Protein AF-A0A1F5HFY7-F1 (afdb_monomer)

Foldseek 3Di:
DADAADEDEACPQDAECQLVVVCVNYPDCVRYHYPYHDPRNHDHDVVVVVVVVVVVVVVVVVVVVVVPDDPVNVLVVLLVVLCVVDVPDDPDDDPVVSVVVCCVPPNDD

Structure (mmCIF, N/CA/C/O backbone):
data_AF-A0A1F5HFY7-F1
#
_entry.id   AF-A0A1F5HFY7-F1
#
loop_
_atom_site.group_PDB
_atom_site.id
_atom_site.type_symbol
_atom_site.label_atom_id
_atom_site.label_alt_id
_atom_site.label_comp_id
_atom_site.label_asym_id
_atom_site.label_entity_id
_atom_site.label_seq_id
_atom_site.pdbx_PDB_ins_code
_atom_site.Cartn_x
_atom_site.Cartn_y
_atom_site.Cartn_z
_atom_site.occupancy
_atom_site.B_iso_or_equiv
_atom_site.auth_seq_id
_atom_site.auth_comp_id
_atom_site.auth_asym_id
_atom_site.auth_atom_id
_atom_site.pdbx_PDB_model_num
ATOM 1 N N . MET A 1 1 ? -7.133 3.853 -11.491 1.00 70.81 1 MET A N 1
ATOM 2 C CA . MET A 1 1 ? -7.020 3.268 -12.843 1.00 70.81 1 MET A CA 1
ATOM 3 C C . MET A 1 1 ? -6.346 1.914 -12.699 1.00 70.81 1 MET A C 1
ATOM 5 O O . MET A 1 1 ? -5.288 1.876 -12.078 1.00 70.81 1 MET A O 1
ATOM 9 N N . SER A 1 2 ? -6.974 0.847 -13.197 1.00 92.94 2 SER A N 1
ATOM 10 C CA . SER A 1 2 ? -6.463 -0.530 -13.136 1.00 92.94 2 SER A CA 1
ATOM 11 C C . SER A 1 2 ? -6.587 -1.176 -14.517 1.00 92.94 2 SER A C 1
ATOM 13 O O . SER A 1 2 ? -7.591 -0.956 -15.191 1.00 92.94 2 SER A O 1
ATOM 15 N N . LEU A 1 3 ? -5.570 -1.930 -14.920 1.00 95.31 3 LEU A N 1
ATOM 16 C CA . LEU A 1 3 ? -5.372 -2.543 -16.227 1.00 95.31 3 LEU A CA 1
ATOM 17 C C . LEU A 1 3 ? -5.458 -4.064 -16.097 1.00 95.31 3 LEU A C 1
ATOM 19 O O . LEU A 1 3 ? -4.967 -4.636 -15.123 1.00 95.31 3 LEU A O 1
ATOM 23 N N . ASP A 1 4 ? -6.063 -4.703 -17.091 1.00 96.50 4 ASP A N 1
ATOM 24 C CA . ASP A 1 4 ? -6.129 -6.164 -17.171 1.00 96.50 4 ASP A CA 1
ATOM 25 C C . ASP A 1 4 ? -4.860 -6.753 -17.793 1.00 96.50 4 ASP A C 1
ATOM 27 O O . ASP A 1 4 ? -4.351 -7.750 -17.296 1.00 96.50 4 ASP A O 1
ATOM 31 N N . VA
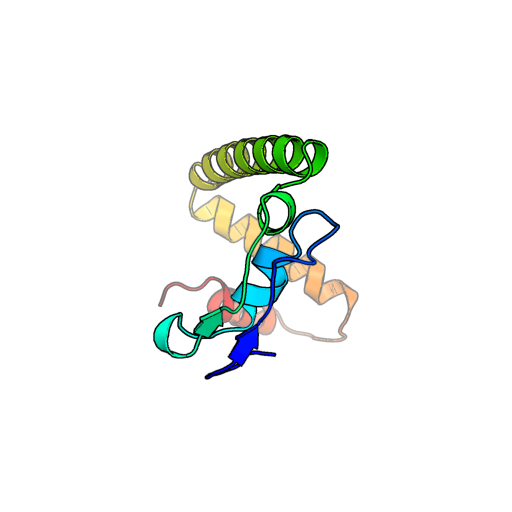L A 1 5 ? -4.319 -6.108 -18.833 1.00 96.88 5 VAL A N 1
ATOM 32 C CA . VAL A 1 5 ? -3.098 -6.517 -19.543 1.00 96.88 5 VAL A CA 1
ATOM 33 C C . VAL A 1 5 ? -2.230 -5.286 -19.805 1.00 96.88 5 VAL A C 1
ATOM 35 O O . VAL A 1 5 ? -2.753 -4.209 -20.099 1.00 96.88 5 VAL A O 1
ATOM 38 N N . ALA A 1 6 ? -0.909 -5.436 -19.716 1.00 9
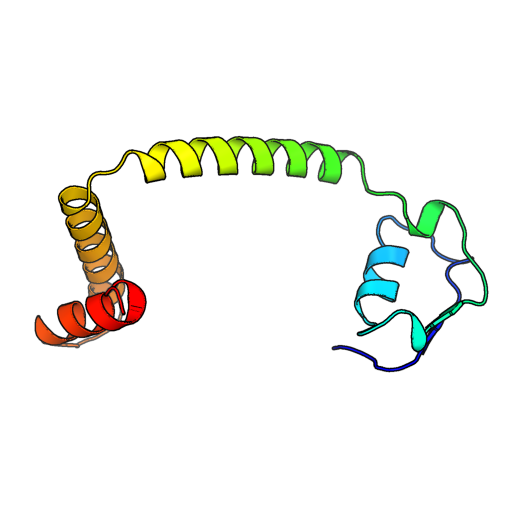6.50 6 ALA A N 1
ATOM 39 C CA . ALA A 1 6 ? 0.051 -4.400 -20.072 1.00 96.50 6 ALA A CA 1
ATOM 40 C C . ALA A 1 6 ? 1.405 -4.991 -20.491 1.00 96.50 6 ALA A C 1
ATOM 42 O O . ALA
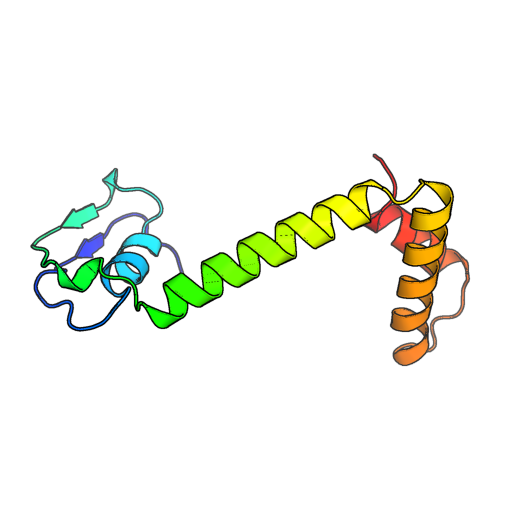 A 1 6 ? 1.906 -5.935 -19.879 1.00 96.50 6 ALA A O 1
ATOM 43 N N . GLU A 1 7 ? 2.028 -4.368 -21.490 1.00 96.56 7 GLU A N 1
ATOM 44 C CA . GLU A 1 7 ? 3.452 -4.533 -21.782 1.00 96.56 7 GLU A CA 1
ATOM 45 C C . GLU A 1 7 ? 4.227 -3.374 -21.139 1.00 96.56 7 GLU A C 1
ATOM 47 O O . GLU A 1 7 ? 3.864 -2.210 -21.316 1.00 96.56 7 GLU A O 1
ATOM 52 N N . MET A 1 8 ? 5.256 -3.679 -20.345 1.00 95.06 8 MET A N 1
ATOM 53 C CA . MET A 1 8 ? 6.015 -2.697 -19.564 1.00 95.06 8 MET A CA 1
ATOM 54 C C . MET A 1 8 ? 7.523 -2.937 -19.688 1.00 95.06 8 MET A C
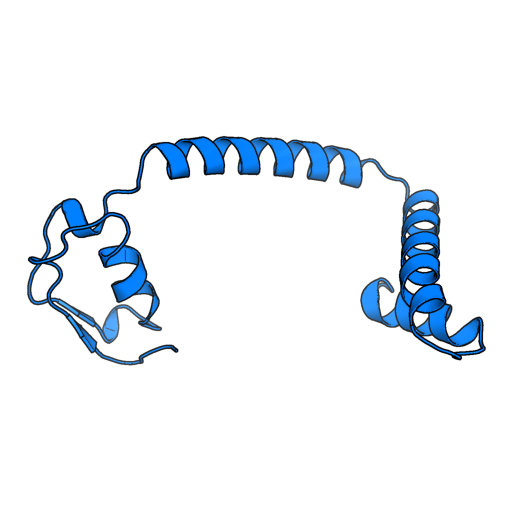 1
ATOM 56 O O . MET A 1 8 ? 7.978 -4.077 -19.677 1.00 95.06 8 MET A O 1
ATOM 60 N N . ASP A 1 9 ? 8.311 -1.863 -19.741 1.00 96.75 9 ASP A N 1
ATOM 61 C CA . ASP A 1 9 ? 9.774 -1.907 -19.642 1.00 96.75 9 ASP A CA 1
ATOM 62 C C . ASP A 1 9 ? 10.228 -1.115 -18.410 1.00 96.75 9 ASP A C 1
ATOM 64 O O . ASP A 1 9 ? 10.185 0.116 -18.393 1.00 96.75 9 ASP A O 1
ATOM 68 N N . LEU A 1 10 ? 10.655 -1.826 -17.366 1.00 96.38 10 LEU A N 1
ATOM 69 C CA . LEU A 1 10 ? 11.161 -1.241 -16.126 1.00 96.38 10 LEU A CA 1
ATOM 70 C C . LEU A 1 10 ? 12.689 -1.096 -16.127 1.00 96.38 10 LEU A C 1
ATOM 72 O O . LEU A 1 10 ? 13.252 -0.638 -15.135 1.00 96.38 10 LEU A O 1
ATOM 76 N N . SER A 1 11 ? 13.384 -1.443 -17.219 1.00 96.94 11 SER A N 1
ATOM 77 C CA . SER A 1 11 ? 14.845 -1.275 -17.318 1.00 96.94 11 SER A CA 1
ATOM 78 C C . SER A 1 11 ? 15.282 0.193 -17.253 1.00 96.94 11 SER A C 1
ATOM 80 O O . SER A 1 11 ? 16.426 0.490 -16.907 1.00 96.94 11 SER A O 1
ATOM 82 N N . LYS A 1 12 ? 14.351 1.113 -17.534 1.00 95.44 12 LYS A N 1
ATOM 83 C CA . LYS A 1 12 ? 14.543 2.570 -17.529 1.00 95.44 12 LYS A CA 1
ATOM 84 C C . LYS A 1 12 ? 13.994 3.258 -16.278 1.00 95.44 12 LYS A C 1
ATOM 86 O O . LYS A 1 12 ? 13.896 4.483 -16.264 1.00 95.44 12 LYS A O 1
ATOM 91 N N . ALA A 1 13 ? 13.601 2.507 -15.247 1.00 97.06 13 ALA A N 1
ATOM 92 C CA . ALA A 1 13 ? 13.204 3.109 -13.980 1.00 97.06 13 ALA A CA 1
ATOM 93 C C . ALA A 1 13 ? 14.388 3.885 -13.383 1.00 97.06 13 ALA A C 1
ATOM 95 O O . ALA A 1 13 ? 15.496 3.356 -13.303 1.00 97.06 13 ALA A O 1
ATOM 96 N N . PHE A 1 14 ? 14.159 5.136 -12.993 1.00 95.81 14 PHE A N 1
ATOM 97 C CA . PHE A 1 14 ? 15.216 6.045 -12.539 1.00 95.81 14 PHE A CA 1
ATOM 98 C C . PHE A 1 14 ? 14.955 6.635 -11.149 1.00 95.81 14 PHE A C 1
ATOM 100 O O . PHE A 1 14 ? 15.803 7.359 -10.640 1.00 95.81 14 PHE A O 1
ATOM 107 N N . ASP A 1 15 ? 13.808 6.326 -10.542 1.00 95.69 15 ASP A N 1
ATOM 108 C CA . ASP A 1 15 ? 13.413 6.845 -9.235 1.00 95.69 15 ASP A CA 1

THE TASK: Starting at the line above that has "ATOM 25 C C" and ending at the line that has "ATOM 45 C C", copy each line exactly, leaving the pictures out and adding nothing.

RESPONSE TO THE TASK:
ATOM 25 C C . ASP A 1 4 ? -4.860 -6.753 -17.793 1.00 96.50 4 ASP A C 1
ATOM 27 O O . ASP A 1 4 ? -4.351 -7.750 -17.296 1.00 96.50 4 ASP A O 1
ATOM 31 N N . VA
L A 1 5 ? -4.319 -6.108 -18.833 1.00 96.88 5 VAL A N 1
ATOM 32 C CA . VAL A 1 5 ? -3.098 -6.517 -19.543 1.00 96.88 5 VAL A CA 1
ATOM 33 C C . VAL A 1 5 ? -2.230 -5.286 -19.805 1.00 96.88 5 VAL A C 1
ATOM 35 O O . VAL A 1 5 ? -2.753 -4.209 -20.099 1.00 96.88 5 VAL A O 1
ATOM 38 N N . ALA A 1 6 ? -0.909 -5.436 -19.716 1.00 9
6.50 6 ALA A N 1
ATOM 39 C CA . ALA A 1 6 ? 0.051 -4.400 -20.072 1.00 96.50 6 ALA A CA 1
ATOM 40 C C . ALA A 1 6 ? 1.405 -4.991 -20.491 1.00 96.50 6 ALA A C 1
ATOM 42 O O . ALA
 A 1 6 ? 1.906 -5.935 -19.879 1.00 96.50 6 ALA A O 1
ATOM 43 N N . GLU A 1 7 ? 2.028 -4.368 -21.490 1.00 96.56 7 GLU A N 1
ATOM 44 C CA . GLU A 1 7 ? 3.452 -4.533 -21.782 1.00 96.56 7 GLU A CA 1
ATOM 45 C C . GLU A 1 7 ? 4.227 -3.374 -21.139 1.00 96.56 7 GLU A C 1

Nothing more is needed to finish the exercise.